▶ **Activity**: Output range, inclusive: from the line containing "ATOM 229 N N" to the line containing "ATOM 251 O O". Restate those lines from the data below word for word and only those.

▶ **Data to use**:

◆ ◆ ◆

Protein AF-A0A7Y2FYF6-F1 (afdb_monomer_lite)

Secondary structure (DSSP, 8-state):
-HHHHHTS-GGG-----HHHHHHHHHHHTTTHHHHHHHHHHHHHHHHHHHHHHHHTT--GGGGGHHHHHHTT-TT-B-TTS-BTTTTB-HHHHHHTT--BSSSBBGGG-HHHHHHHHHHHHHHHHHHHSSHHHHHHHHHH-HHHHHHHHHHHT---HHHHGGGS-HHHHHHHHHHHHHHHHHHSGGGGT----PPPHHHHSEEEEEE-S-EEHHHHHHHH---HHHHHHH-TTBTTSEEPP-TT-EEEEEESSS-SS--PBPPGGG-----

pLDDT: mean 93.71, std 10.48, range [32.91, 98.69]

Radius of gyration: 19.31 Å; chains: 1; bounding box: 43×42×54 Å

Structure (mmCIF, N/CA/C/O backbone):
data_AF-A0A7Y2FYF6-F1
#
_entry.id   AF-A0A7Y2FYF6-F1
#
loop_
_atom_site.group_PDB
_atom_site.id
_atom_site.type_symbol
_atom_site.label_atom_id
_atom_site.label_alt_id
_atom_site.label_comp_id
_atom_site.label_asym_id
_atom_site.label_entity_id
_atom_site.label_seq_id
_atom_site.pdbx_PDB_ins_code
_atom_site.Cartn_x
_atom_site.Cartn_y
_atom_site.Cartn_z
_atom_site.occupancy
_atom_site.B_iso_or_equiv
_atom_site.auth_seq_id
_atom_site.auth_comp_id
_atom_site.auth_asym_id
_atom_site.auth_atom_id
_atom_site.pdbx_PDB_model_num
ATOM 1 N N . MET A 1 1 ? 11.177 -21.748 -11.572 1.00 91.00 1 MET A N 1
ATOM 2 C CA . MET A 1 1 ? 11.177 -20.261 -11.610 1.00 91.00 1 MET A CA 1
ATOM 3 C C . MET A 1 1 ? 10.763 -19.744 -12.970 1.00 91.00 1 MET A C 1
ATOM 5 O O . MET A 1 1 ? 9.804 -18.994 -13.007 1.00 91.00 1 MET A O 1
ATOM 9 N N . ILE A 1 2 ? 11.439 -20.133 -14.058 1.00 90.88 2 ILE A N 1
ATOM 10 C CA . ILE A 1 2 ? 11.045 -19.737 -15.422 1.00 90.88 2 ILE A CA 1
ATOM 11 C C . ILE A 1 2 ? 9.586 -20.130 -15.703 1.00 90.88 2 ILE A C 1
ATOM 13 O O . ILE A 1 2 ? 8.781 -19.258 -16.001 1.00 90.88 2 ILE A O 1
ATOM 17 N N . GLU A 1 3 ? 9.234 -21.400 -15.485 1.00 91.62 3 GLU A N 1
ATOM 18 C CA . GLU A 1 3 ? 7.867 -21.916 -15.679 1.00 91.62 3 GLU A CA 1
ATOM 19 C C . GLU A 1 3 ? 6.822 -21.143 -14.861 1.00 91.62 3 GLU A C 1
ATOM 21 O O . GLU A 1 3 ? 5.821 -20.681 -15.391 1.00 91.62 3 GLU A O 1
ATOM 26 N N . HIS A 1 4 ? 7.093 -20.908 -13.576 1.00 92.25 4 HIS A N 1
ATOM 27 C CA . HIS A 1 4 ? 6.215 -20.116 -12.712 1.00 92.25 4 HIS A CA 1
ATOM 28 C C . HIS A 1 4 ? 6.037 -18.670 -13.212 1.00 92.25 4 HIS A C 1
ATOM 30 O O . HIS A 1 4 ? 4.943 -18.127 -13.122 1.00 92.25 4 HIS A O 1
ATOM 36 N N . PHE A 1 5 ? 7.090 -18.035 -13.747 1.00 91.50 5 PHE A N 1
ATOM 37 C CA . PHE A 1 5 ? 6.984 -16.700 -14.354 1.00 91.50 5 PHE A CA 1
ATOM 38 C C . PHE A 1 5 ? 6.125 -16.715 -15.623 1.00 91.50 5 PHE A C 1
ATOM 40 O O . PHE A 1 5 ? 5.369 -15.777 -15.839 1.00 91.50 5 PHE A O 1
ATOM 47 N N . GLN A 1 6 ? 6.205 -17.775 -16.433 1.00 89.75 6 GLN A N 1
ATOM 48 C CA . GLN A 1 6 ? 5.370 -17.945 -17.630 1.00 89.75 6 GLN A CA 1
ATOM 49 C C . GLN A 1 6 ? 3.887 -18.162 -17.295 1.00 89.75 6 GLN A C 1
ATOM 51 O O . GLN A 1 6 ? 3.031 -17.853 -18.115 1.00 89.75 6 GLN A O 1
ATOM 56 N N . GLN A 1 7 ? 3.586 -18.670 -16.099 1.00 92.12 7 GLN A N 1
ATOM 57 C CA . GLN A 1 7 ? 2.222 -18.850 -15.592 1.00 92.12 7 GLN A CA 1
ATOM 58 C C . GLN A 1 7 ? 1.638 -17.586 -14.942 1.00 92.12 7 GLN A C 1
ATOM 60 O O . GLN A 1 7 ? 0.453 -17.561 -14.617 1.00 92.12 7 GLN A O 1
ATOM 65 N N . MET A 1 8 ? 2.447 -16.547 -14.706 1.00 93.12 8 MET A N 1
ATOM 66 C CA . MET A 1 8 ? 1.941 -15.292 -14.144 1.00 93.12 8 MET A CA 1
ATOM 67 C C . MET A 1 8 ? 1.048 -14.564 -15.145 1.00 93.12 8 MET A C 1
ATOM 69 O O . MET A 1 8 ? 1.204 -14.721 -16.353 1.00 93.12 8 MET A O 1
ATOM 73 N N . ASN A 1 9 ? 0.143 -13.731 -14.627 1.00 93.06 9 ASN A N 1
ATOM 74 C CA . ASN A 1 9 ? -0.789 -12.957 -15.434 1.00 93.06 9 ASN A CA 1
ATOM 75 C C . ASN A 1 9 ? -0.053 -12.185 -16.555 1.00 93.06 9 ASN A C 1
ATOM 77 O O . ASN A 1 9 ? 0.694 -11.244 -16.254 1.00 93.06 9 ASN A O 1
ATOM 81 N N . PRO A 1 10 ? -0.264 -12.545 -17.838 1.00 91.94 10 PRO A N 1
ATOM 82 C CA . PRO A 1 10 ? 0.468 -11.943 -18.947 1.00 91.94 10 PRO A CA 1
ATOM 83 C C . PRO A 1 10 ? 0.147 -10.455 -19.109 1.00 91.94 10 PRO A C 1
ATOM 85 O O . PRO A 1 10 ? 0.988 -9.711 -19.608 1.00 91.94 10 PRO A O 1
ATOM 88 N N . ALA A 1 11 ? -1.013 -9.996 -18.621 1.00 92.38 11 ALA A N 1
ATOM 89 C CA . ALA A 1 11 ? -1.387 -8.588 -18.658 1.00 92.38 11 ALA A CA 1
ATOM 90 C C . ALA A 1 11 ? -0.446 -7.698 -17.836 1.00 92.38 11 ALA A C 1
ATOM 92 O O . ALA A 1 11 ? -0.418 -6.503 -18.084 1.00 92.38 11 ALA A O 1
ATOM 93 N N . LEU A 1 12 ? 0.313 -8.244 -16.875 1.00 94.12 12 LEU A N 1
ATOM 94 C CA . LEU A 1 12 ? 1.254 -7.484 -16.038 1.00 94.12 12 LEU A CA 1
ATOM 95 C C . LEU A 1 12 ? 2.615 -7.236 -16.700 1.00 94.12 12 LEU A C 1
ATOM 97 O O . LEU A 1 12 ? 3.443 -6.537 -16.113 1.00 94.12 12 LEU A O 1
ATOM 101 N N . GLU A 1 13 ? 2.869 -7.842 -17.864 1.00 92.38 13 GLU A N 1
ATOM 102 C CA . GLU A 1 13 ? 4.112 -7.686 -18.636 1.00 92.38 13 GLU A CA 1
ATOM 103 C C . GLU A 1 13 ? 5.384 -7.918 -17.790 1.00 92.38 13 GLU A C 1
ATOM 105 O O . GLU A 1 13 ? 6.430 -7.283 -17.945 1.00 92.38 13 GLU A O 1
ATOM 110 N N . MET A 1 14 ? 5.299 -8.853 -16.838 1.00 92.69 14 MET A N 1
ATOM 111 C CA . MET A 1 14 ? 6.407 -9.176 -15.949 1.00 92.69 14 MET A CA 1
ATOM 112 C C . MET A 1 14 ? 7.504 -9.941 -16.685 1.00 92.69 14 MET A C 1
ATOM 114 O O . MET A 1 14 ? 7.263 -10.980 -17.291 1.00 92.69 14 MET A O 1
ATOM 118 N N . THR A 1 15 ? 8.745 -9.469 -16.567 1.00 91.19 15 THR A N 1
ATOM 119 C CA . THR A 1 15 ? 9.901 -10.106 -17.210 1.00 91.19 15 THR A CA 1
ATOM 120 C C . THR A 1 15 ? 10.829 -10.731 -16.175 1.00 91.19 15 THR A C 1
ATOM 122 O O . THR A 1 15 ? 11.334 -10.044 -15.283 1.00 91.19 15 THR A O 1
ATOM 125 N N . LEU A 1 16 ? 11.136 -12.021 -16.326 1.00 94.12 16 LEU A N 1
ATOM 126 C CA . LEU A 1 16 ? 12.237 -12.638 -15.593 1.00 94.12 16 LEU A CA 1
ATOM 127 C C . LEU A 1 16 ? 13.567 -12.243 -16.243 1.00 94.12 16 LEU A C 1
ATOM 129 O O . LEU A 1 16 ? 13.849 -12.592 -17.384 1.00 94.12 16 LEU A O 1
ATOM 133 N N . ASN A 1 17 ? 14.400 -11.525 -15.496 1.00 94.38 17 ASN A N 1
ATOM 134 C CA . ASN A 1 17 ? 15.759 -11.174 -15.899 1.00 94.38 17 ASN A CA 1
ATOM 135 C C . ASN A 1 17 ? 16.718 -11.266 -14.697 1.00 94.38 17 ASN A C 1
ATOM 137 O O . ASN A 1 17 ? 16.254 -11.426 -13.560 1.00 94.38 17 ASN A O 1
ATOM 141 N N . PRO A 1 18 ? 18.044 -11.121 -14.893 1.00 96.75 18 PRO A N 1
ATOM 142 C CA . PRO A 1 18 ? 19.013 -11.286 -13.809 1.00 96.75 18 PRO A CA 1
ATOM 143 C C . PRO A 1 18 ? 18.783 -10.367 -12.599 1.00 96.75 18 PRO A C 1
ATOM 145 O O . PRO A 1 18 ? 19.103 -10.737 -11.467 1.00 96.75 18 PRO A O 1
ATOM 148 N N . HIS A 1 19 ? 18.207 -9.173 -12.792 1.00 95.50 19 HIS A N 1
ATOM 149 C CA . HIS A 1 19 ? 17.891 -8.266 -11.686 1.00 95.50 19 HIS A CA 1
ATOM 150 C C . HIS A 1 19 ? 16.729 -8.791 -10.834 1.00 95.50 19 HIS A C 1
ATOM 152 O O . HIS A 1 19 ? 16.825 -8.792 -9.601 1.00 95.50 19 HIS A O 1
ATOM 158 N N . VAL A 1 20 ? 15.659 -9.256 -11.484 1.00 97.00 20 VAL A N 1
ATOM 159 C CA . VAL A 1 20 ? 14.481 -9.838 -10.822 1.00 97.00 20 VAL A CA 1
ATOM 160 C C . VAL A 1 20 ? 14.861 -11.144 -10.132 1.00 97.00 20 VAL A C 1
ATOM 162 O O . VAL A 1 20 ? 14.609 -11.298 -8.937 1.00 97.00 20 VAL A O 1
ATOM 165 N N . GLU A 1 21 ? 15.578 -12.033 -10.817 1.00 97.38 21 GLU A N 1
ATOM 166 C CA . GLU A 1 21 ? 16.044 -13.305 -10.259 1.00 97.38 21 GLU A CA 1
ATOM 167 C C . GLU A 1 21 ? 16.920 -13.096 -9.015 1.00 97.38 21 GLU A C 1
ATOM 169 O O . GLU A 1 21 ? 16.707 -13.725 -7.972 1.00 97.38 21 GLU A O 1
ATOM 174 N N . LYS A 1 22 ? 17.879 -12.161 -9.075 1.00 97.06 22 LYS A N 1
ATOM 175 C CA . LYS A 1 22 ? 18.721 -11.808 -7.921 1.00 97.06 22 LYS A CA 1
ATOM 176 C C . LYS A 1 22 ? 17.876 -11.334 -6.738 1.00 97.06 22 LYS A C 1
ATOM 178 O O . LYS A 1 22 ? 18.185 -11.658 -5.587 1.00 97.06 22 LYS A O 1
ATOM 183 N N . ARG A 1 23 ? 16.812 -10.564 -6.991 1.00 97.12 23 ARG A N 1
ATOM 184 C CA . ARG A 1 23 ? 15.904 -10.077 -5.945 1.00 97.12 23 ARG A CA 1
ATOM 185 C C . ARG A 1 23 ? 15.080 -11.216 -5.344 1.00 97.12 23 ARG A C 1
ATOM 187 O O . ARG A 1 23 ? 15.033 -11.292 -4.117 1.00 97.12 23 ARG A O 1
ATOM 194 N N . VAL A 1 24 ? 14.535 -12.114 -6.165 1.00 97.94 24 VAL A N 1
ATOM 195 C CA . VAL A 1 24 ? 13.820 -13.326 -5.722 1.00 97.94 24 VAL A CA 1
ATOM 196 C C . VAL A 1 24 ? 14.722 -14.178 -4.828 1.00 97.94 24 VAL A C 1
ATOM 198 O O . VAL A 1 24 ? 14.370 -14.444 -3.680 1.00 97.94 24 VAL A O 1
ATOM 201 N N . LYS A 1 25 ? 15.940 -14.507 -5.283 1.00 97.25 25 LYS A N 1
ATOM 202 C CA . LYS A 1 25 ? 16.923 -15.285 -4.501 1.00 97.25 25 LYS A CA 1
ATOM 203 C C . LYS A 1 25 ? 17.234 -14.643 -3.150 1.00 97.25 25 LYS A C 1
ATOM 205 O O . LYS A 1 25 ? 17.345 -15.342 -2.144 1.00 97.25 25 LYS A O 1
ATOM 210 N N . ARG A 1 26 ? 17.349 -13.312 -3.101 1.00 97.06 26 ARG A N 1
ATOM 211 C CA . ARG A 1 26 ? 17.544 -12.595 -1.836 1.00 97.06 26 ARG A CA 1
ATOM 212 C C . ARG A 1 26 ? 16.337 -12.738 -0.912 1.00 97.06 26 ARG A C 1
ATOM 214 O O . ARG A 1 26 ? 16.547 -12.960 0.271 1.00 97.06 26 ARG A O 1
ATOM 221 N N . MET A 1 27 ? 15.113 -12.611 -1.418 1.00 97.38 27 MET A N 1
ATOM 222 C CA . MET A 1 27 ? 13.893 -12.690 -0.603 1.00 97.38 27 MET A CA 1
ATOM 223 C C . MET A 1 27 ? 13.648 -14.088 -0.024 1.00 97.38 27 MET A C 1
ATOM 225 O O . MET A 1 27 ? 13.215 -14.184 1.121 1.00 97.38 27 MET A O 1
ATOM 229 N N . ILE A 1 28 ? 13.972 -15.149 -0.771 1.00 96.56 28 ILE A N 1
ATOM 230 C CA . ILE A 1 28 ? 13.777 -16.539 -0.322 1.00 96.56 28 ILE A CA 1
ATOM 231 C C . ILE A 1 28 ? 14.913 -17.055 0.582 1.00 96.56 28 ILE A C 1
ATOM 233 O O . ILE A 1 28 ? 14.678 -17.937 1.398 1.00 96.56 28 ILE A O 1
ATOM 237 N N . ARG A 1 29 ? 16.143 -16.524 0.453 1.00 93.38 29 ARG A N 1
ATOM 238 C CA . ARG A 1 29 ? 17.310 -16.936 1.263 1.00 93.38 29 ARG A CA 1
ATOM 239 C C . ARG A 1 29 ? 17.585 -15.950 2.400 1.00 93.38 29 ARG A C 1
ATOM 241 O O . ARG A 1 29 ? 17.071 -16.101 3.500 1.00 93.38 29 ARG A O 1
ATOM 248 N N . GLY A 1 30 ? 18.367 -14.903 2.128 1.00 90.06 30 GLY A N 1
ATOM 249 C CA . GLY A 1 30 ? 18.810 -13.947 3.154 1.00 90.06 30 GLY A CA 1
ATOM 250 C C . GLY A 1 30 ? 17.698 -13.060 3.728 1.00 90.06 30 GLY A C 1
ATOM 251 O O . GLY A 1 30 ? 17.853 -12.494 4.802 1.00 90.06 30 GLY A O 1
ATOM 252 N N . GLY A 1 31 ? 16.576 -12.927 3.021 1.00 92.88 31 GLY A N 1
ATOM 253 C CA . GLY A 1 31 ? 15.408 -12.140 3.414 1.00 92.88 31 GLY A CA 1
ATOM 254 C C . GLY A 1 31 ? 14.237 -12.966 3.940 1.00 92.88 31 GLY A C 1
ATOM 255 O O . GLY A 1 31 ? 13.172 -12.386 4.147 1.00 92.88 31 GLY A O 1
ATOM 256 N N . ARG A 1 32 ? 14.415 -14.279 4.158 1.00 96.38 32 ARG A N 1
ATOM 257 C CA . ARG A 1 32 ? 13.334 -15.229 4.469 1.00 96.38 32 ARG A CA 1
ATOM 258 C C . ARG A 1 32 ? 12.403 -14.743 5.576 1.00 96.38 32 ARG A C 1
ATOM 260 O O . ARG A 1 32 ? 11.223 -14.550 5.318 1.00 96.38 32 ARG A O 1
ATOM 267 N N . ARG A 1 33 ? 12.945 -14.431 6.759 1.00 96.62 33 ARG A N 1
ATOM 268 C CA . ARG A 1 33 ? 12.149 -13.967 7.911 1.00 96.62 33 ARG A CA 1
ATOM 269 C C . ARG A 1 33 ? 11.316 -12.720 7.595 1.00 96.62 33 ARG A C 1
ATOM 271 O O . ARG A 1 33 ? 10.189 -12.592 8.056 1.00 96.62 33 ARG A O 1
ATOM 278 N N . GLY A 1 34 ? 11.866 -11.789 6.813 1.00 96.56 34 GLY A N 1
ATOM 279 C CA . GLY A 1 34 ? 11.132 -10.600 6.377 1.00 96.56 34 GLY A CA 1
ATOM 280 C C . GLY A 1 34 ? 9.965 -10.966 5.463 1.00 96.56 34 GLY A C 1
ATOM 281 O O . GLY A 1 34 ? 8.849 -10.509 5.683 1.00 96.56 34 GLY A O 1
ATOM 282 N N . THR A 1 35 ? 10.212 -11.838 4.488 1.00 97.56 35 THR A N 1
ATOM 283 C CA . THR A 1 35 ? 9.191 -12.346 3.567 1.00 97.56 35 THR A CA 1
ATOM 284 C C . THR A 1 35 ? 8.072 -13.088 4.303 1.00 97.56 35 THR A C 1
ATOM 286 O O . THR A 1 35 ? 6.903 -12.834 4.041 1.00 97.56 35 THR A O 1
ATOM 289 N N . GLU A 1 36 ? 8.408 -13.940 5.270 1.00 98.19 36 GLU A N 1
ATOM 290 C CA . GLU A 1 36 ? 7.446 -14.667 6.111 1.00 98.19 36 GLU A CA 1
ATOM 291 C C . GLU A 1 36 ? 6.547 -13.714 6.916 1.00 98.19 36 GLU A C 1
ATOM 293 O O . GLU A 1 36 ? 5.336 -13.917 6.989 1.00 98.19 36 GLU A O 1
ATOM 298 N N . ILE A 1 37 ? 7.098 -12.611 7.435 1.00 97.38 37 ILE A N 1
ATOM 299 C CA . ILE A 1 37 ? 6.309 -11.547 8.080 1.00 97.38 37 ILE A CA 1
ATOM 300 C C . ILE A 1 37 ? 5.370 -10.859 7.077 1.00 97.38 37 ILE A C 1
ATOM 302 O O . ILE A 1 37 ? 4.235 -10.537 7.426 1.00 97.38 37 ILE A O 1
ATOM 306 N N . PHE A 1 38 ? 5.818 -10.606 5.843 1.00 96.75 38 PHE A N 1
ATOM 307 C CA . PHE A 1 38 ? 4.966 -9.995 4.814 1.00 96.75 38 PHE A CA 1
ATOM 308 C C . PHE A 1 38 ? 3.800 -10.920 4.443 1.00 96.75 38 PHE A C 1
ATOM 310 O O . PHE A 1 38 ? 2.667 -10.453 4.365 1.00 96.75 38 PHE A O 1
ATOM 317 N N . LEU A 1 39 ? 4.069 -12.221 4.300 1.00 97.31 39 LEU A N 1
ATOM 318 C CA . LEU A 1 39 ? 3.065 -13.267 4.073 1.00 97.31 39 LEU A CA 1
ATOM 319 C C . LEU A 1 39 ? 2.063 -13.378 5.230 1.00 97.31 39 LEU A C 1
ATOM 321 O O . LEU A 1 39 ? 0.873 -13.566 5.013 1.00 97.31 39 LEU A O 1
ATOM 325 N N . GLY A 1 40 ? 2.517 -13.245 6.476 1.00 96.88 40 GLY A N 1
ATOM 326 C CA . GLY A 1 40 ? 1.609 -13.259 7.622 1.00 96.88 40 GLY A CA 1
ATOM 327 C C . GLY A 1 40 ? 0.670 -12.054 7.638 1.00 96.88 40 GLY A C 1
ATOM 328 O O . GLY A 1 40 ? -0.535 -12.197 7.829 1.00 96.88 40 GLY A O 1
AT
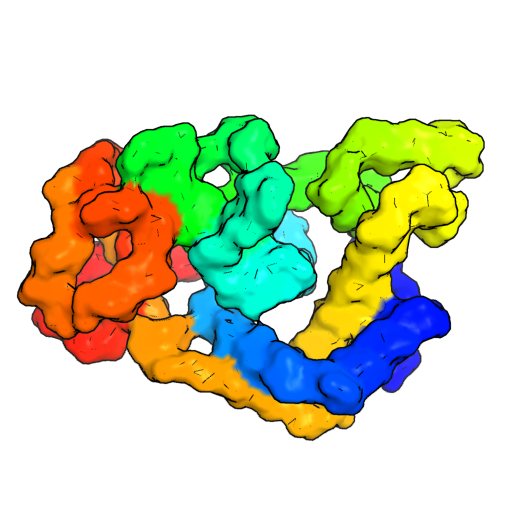OM 329 N N . ARG A 1 41 ? 1.209 -10.856 7.385 1.00 96.12 41 ARG A N 1
ATOM 330 C CA . ARG A 1 41 ? 0.422 -9.612 7.340 1.00 96.12 41 ARG A CA 1
ATOM 331 C C . ARG A 1 41 ? -0.547 -9.544 6.168 1.00 96.12 41 ARG A C 1
ATOM 333 O O . ARG A 1 41 ? -1.535 -8.822 6.262 1.00 96.12 41 ARG A O 1
ATOM 340 N N . SER A 1 42 ? -0.286 -10.250 5.066 1.00 95.44 42 SER A N 1
ATOM 341 C CA . SER A 1 42 ? -1.183 -10.202 3.909 1.00 95.44 42 SER A CA 1
ATOM 342 C C . SER A 1 42 ? -2.570 -10.749 4.220 1.00 95.44 42 SER A C 1
ATOM 344 O O . SER A 1 42 ? -3.538 -10.233 3.672 1.00 95.44 42 SER A O 1
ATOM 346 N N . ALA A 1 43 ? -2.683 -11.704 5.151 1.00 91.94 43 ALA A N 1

◆ ◆ ◆

▶ **Task solution**:
ATOM 229 N N . ILE A 1 28 ? 13.972 -15.149 -0.771 1.00 96.56 28 ILE A N 1
ATOM 230 C CA . ILE A 1 28 ? 13.777 -16.539 -0.322 1.00 96.56 28 ILE A CA 1
ATOM 231 C C . ILE A 1 28 ? 14.913 -17.055 0.582 1.00 96.56 28 ILE A C 1
ATOM 233 O O . ILE A 1 28 ? 14.678 -17.937 1.398 1.00 96.56 28 ILE A O 1
ATOM 237 N N . ARG A 1 29 ? 16.143 -16.524 0.453 1.00 93.38 29 ARG A N 1
ATOM 238 C CA . ARG A 1 29 ? 17.310 -16.936 1.263 1.00 93.38 29 ARG A CA 1
ATOM 239 C C . ARG A 1 29 ? 17.585 -15.950 2.400 1.00 93.38 29 ARG A C 1
ATOM 241 O O . ARG A 1 29 ? 17.071 -16.101 3.500 1.00 93.38 29 ARG A O 1
ATOM 248 N N . GLY A 1 30 ? 18.367 -14.903 2.128 1.00 90.06 30 GLY A N 1
ATOM 249 C CA . GLY A 1 30 ? 18.810 -13.947 3.154 1.00 90.06 30 GLY A CA 1
ATOM 250 C C . GLY A 1 30 ? 17.698 -13.060 3.728 1.00 90.06 30 GLY A C 1
ATOM 251 O O . GLY A 1 30 ? 17.853 -12.494 4.802 1.00 90.06 30 GLY A O 1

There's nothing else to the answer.